Monday 9 June 2014

Islam in the UK

                                              Birmingham PTA meeting

 So the media full of a menagerie of Trojan Horses and Muslim extremists...

Listening to David Blunkett on Radio 4 this morning made it clear just quite how out of their depth politicians are on this issue.

In essence, this is a tale of two liberalisms. On the one hand, you have a civic liberalism which promotes freedom from the state and the encouragement of (as Mill put it) experiments in living. Following this aspect through, you have the drive for subsidiarity in school leadership and the encouragement of community involvement. On the other hand, you have a substantive liberalism which holds certain beliefs about human flourishing, including the promotion of sexual freedoms, the eradication of differences between the sexes and a conceptualization of religion as harmful unless confined to eating interesting foods and dressing up in glad rags.

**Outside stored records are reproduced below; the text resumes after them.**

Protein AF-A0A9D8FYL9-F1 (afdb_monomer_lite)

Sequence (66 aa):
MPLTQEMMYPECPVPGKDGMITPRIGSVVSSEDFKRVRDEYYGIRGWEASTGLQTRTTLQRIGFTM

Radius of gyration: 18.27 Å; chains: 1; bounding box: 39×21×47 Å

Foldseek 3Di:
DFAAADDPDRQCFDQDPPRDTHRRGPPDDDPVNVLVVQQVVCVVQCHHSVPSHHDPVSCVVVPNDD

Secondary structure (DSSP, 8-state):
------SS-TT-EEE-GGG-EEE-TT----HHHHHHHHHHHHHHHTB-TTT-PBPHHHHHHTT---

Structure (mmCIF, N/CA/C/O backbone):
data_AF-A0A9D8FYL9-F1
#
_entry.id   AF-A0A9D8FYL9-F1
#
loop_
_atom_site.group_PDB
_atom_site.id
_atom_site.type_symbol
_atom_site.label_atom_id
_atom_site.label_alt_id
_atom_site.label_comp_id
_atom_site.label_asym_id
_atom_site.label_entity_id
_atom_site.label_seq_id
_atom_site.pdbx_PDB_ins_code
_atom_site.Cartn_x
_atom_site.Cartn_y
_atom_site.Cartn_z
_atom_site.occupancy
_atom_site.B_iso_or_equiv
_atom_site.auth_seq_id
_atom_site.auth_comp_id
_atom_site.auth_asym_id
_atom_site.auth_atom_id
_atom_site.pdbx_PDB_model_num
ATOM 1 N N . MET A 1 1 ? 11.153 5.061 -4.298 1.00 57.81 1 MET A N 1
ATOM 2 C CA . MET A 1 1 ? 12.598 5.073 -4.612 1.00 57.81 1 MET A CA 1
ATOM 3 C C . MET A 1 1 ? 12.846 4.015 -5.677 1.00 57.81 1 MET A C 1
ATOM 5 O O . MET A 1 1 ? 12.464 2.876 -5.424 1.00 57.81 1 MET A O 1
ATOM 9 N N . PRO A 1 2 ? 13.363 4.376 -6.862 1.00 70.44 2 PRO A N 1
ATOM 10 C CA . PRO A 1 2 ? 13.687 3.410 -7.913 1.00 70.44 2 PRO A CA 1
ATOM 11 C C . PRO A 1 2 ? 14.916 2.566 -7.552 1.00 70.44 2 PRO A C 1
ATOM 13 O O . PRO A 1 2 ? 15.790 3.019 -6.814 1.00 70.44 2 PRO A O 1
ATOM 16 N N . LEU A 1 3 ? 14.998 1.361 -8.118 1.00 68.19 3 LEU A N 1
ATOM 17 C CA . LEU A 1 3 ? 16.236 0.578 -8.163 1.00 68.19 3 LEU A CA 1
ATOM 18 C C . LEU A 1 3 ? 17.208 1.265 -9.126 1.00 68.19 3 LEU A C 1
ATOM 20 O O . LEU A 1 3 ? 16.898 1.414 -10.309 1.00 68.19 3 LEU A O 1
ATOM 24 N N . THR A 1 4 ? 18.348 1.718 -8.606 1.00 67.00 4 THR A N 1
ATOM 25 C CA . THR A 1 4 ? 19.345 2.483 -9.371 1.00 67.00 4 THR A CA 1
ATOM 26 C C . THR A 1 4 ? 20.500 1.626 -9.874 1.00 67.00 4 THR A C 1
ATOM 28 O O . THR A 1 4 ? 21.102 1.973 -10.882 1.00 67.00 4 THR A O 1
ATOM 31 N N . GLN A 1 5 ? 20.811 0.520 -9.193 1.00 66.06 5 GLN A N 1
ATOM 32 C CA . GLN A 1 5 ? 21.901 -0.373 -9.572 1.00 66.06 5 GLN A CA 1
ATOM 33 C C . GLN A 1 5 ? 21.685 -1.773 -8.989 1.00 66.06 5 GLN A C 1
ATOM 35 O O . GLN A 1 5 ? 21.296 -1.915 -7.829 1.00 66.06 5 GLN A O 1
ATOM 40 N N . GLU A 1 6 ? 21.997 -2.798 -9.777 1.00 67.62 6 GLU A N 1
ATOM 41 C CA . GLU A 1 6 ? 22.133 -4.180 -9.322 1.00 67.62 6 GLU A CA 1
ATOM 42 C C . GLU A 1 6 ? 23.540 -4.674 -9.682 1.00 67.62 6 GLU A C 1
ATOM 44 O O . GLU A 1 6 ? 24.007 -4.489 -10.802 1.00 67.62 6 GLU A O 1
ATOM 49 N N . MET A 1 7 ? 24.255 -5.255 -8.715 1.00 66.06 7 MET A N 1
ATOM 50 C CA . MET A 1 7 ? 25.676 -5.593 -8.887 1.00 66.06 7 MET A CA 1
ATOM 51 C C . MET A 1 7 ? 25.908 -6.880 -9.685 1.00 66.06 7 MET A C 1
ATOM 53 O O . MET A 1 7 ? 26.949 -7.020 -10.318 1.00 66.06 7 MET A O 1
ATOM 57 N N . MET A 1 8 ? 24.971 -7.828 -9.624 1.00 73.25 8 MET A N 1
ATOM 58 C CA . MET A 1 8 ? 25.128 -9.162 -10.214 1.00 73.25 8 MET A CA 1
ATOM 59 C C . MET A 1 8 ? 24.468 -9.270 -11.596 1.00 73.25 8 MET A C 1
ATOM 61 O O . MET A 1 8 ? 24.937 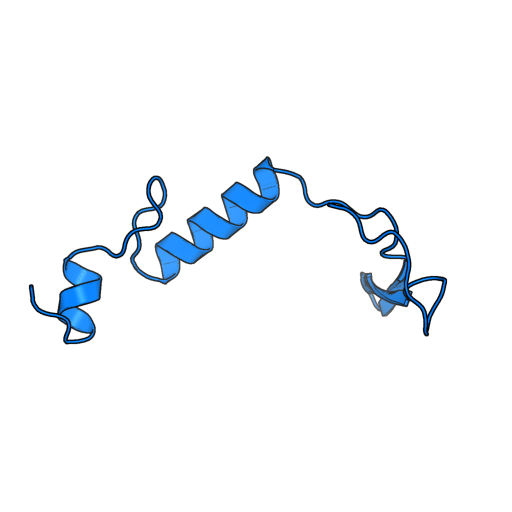-10.034 -12.435 1.00 73.25 8 MET A O 1
ATOM 65 N N . TYR A 1 9 ? 23.435 -8.460 -11.854 1.00 73.31 9 TYR A N 1
ATOM 66 C CA . TYR A 1 9 ? 22.714 -8.411 -13.125 1.00 73.31 9 TYR A CA 1
ATOM 67 C C . TYR A 1 9 ? 22.445 -6.953 -13.524 1.00 73.31 9 TYR A C 1
ATOM 69 O O . TYR A 1 9 ? 21.410 -6.403 -13.160 1.00 73.31 9 TYR A O 1
ATOM 77 N N . PRO A 1 10 ? 23.354 -6.311 -14.280 1.00 70.50 10 PRO A N 1
ATOM 78 C CA . PRO A 1 10 ? 23.274 -4.882 -14.595 1.00 70.50 10 PRO A CA 1
ATOM 79 C C . PRO A 1 10 ? 21.995 -4.438 -15.313 1.00 70.50 10 PRO A C 1
ATOM 81 O O . PRO A 1 10 ? 21.671 -3.263 -15.262 1.00 70.50 10 PRO A O 1
ATOM 84 N N . GLU A 1 11 ? 21.272 -5.359 -15.956 1.00 70.38 11 GLU A N 1
ATOM 85 C CA . GLU A 1 11 ? 20.009 -5.096 -16.663 1.00 70.38 11 GLU A CA 1
ATOM 86 C C . GLU A 1 11 ? 18.763 -5.421 -15.809 1.00 70.38 11 GLU A C 1
ATOM 88 O O . GLU A 1 11 ? 17.635 -5.224 -16.254 1.00 70.38 11 GLU A O 1
ATOM 93 N N . CYS A 1 12 ? 18.947 -5.945 -14.587 1.00 71.75 12 CYS A N 1
ATOM 94 C CA . CYS A 1 12 ? 17.897 -6.430 -13.681 1.00 71.75 12 CYS A CA 1
ATOM 95 C C . CYS A 1 12 ? 16.775 -7.204 -14.410 1.00 71.75 12 CYS A C 1
ATOM 97 O O . CYS A 1 12 ? 15.614 -6.768 -14.401 1.00 71.75 12 CYS A O 1
ATOM 99 N N . PRO A 1 13 ? 17.111 -8.315 -15.099 1.00 75.06 13 PRO A N 1
ATOM 100 C CA . PRO A 1 13 ? 16.155 -9.071 -15.885 1.00 75.06 13 PRO A CA 1
ATOM 101 C C . PRO A 1 13 ? 15.150 -9.748 -14.952 1.00 75.06 13 PRO A C 1
ATOM 103 O O . PRO A 1 13 ? 15.489 -10.680 -14.224 1.00 75.06 13 PRO A O 1
ATOM 106 N N . VAL A 1 14 ? 13.898 -9.295 -14.981 1.00 78.12 14 VAL A N 1
ATOM 107 C CA . VAL A 1 14 ? 12.800 -9.945 -14.259 1.00 78.12 14 VAL A CA 1
ATOM 108 C C . VAL A 1 14 ? 11.805 -10.564 -15.238 1.00 78.12 14 VAL A C 1
ATOM 110 O O . VAL A 1 14 ? 11.603 -10.014 -16.325 1.00 78.12 14 VAL A O 1
ATOM 113 N N . PRO A 1 15 ? 11.158 -11.689 -14.879 1.00 80.69 15 PRO A N 1
ATOM 114 C CA . PRO A 1 15 ? 10.056 -12.225 -15.663 1.00 80.69 15 PRO A CA 1
ATOM 115 C C . PRO A 1 15 ? 8.946 -11.179 -15.786 1.00 80.69 15 PRO A C 1
ATOM 117 O O . PRO A 1 15 ? 8.328 -10.782 -14.797 1.00 80.69 15 PRO A O 1
ATOM 120 N N . GLY A 1 16 ? 8.727 -10.706 -17.004 1.00 75.19 16 GLY A N 1
ATOM 121 C CA . GLY A 1 16 ? 7.624 -9.842 -17.378 1.00 75.19 16 GLY A CA 1
ATOM 122 C C . GLY A 1 16 ? 6.439 -10.648 -17.899 1.00 75.19 16 GLY A C 1
ATOM 123 O O . GLY A 1 16 ? 6.340 -11.868 -17.734 1.00 75.19 16 GLY A O 1
ATOM 124 N N . LYS A 1 17 ? 5.501 -9.939 -18.526 1.00 80.12 17 LYS A N 1
ATOM 125 C CA . LYS A 1 17 ? 4.290 -10.542 -19.080 1.00 80.12 17 LYS A CA 1
ATOM 126 C C . LYS A 1 17 ? 4.657 -11.627 -20.101 1.00 80.12 17 LYS A C 1
ATOM 128 O O . LYS A 1 17 ? 5.540 -11.422 -20.930 1.00 80.12 17 LYS A O 1
ATOM 133 N N . ASP A 1 18 ? 3.987 -12.774 -20.015 1.00 79.75 18 ASP A N 1
ATOM 134 C CA . ASP A 1 18 ? 4.173 -13.917 -20.919 1.00 79.75 18 ASP A CA 1
ATOM 135 C C . ASP A 1 18 ? 5.624 -14.447 -20.975 1.00 79.75 18 ASP A C 1
ATOM 137 O O . ASP A 1 18 ? 6.046 -15.041 -21.963 1.00 79.75 18 ASP A O 1
ATOM 141 N N . GLY A 1 19 ? 6.406 -14.233 -19.906 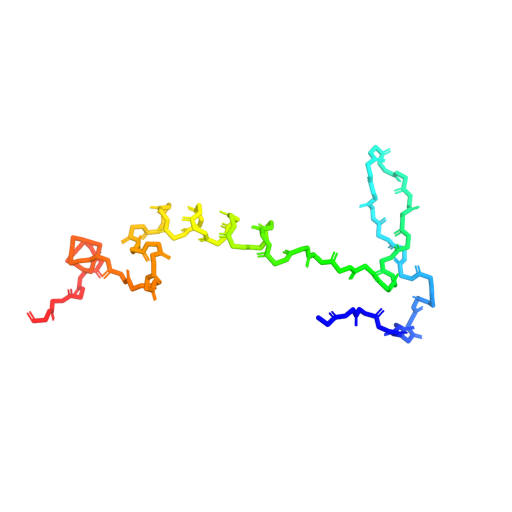1.00 75.69 19 GLY A N 1
ATOM 142 C CA . GLY A 1 19 ? 7.798 -14.685 -19.809 1.00 75.69 19 GLY A CA 1
ATOM 143 C C . GLY A 1 19 ? 8.815 -13.777 -20.506 1.00 75.69 19 GLY A C 1
ATOM 144 O O . GLY A 1 19 ? 10.004 -14.091 -20.498 1.00 75.69 19 GLY A O 1
ATOM 145 N N . MET A 1 20 ? 8.385 -12.644 -21.072 1.00 74.75 20 MET A N 1
ATOM 146 C CA . MET A 1 20 ? 9.295 -11.656 -21.652 1.00 74.75 20 MET A CA 1
ATOM 147 C C . MET A 1 20 ? 10.126 -11.001 -20.555 1.00 74.75 20 MET A C 1
ATOM 149 O O . MET A 1 20 ? 9.574 -10.487 -19.589 1.00 74.75 20 MET A O 1
ATOM 153 N N . ILE A 1 21 ? 11.449 -11.009 -20.695 1.00 75.12 21 ILE A N 1
ATOM 154 C CA . ILE A 1 21 ? 12.338 -10.367 -19.727 1.00 75.12 21 ILE A CA 1
ATOM 155 C C . ILE A 1 21 ? 12.166 -8.850 -19.822 1.00 75.12 21 ILE A C 1
ATOM 157 O O . ILE A 1 21 ? 12.370 -8.267 -20.886 1.00 75.12 21 ILE A O 1
ATOM 161 N N . THR A 1 22 ? 11.836 -8.214 -18.699 1.00 72.12 22 THR A N 1
ATOM 162 C CA . THR A 1 22 ? 11.743 -6.755 -18.595 1.00 72.12 22 THR A CA 1
ATOM 163 C C . THR A 1 22 ? 12.799 -6.250 -17.612 1.00 72.12 22 THR A C 1
ATOM 165 O O . THR A 1 22 ? 12.905 -6.806 -16.517 1.00 72.12 22 THR A O 1
ATOM 168 N N . PRO A 1 23 ? 13.570 -5.203 -17.949 1.00 73.25 23 PRO A N 1
ATOM 169 C CA . PRO A 1 23 ? 14.485 -4.575 -17.003 1.00 73.25 23 PRO A CA 1
ATOM 170 C C . PRO A 1 23 ? 13.703 -3.803 -15.931 1.00 73.25 23 PRO A C 1
ATOM 172 O O . PRO A 1 23 ? 12.776 -3.053 -16.243 1.00 73.25 23 PRO A O 1
ATOM 175 N N . ARG A 1 24 ? 14.063 -3.966 -14.651 1.00 73.44 24 ARG A N 1
ATOM 176 C CA . ARG A 1 24 ? 13.380 -3.286 -13.525 1.00 73.44 24 ARG A CA 1
ATOM 177 C C . ARG A 1 24 ? 14.063 -1.996 -13.052 1.00 73.44 24 ARG A C 1
ATOM 179 O O . ARG A 1 24 ? 13.548 -1.316 -12.159 1.00 73.44 24 ARG A O 1
ATOM 186 N N . ILE A 1 25 ? 15.213 -1.649 -13.626 1.00 76.88 25 ILE A N 1
ATOM 187 C CA . ILE A 1 25 ? 15.959 -0.433 -13.273 1.00 76.88 25 ILE A CA 1
ATOM 188 C C . ILE A 1 25 ? 15.112 0.801 -13.577 1.00 76.88 25 ILE A C 1
ATOM 190 O O . ILE A 1 25 ? 14.467 0.890 -14.617 1.00 76.88 25 ILE A O 1
ATOM 194 N N . GLY A 1 26 ? 15.070 1.747 -12.638 1.00 75.06 26 GLY A N 1
ATOM 195 C CA . GLY A 1 26 ? 14.266 2.963 -12.782 1.00 75.06 26 GLY A CA 1
ATOM 196 C C . GLY A 1 26 ? 12.753 2.765 -12.621 1.00 75.06 26 GLY A C 1
ATOM 197 O O . GLY A 1 26 ? 12.026 3.755 -12.577 1.00 75.06 26 GLY A O 1
ATOM 198 N N . SER A 1 27 ? 12.259 1.529 -12.473 1.00 80.88 27 SER A N 1
ATOM 199 C CA . SER A 1 27 ? 10.833 1.263 -12.271 1.00 80.88 27 SER A CA 1
ATOM 200 C C . SER A 1 27 ? 10.360 1.820 -10.926 1.00 80.88 27 SER A C 1
ATOM 202 O O . SER A 1 27 ? 10.917 1.509 -9.871 1.00 80.88 27 SER A O 1
ATOM 204 N N . VAL A 1 28 ? 9.279 2.601 -10.952 1.00 83.38 28 VAL A N 1
ATOM 205 C CA . VAL A 1 28 ? 8.633 3.180 -9.767 1.00 83.38 28 VAL A CA 1
ATOM 206 C C . VAL A 1 28 ? 7.154 2.807 -9.778 1.00 83.38 28 VAL A C 1
ATOM 208 O O . VAL A 1 28 ? 6.496 2.905 -10.808 1.00 83.38 28 VAL A O 1
ATOM 211 N N . VAL A 1 29 ? 6.632 2.370 -8.631 1.00 85.94 29 VAL A N 1
ATOM 212 C CA . VAL A 1 29 ? 5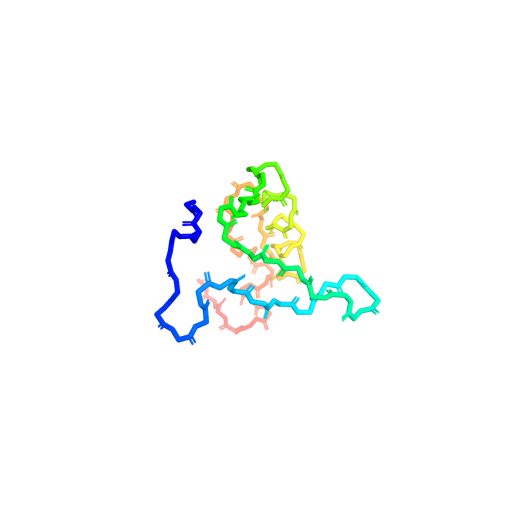.186 2.184 -8.439 1.00 85.94 29 VAL A CA 1
ATOM 213 C C . VAL A 1 29 ? 4.568 3.540 -8.118 1.00 85.94 29 VAL A C 1
ATOM 215 O O . VAL A 1 29 ? 5.129 4.289 -7.314 1.00 85.94 29 VAL A O 1
ATOM 218 N N . SER A 1 30 ? 3.430 3.858 -8.738 1.00 91.69 30 SER A N 1
ATOM 219 C CA . SER A 1 30 ? 2.714 5.097 -8.436 1.00 91.69 30 SER A CA 1
ATOM 220 C C . SER A 1 30 ? 2.242 5.106 -6.977 1.00 91.69 30 SER A C 1
ATOM 222 O O . SER A 1 30 ? 1.951 4.062 -6.381 1.00 91.69 30 SER A O 1
ATOM 224 N N . SER A 1 31 ? 2.167 6.294 -6.381 1.00 90.88 31 SER A N 1
ATOM 225 C CA . SER A 1 31 ? 1.671 6.437 -5.008 1.00 90.88 31 SER A CA 1
ATOM 226 C C . SER A 1 31 ? 0.225 5.955 -4.891 1.00 90.88 31 SER A C 1
ATOM 228 O O . SER A 1 31 ? -0.157 5.367 -3.880 1.00 90.88 31 SER A O 1
ATOM 230 N N . GLU A 1 32 ? -0.574 6.192 -5.926 1.00 94.81 32 GLU A N 1
ATOM 231 C CA . GLU A 1 32 ? -1.977 5.810 -6.035 1.00 94.81 32 GLU A CA 1
ATOM 232 C C . GLU A 1 32 ? -2.138 4.287 -6.104 1.00 94.81 32 GLU A C 1
ATOM 234 O O . GLU A 1 32 ? -2.915 3.724 -5.333 1.00 94.81 32 GLU A O 1
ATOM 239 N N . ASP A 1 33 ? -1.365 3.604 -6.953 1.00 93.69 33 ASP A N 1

On the basis of civic liberalism, you end up with schools that are heavily influenced by local communities and parents. If those local parents are orthodox Muslims (rather than the sort of pet 'cultural' Muslims who have actually abandoned the religion if not the samosas) that will lead to a consensus on certain views and a tendency to assume these as the norm in your school. These views (to repeat the analysis given by a Muslim blogger and which, in my own limited personal observation are correct) include:

Halal slaughter provisions, a general aversion to licentiousness coupled with the desire to protect their children from it, Shariah finance, opposition to government foreign policy vis-à-vis Iraq, Afghanistan and Israel – just some of the issues on which there is broad agreement in the Muslim community. Other examples one might cite are: revulsion towards blasphemous cartoons of the prophets, rejection of homosexuality as an acceptable lifestyle and the right of Muslim women to wear the hijab (and somewhat more contentiously the niqab).

On the basis of substantive liberalism, many of these views will be abhorrent and it will be the job of the education system to eradicate them.

Now, I'm a Catholic. That means that I neither accept the orthodox Muslim views set out above nor the views of substantive liberalism. For example, whilst I agree that the substantive liberal understanding of sexual mores is licentious and foul, I do not accept Sharia punishments or an understanding of modesty that requires segregation of the sexes or veiling. But I do, faute de mieux, accept civic liberalism: I want the state out of my life and, eg, the education of children left primarily to the parents and their wishes.

From what is emerging in Birmingham, we are seeing the inevitable problems of trying to reconcile civic liberalism and substantive liberalism in the presence of large body of citizens who do not accept substantive liberalism and have moved beyond an initial generation of immigrants who did not feel 'at home' enough in British society to stand up against 'British values'. (The other complication here is that 'British values' have largely declined since the 1950s and 1960s from social conservatism, leaving orthodox Muslim values even more in conflict with the majority community. But I put that aside for now.)

Putting aside BNP fantasies about repatriation -and let me make it clear, I regard such as genuinely fantasies and genuinely poisonous- we are left with a number of possibilities. One -the hope of most of the media and apparently the politicians- is that by cracking down on schools etc, we can impose substantive liberalism. The problems with this are a) it won't work (Muslims won't abandon their religion and will simply be further alienated and radicalized) and b) it entails the abandonment of civic liberalism (which will have a knock on effect on Catholics etc). Another is to simply abandon substantive liberalism and let civic liberalism run its course. Now that's fine up to a point. But that point -and it may already be in sight- is where you have communities that have developed a culture which poses a genuine threat to the stability of society, both in that it no longer engages with the wider society, and that it advocates the destruction of democratic politics and civic liberalism. (Whilst I am an Islamophile, there are clearly such dangers in the religion -putting aside for the moment whether those dangers are essential to it or merely aspects of some current forms.) 

My solution? Well, ultimately, I'd hope that 'British values' return to something like the natural law understanding backed up by a benign State established Protestantism. If that happened, many of these social tensions would become less acute. In the meantime, we should hold fast to civic liberalism, abandon the attempt to enforce substantive liberalism (because that won't work) and concentrate on a) ensuring that threats to civic peace are removed (so clamping down on advocacy of terrorism) and b) ensuring that orthodox (ie genuinely representative Muslim voices rather than 'humanist' ex-Muslims) engage in the political process and cultural sphere rather than being isolated as 'extremists'. There are some signs of the latter happening: my worry is that, due to the Trojan Horse case, we'll go back to a hysterical substantive liberalism shouting down any form of social conservatism as completely 'unacceptable'.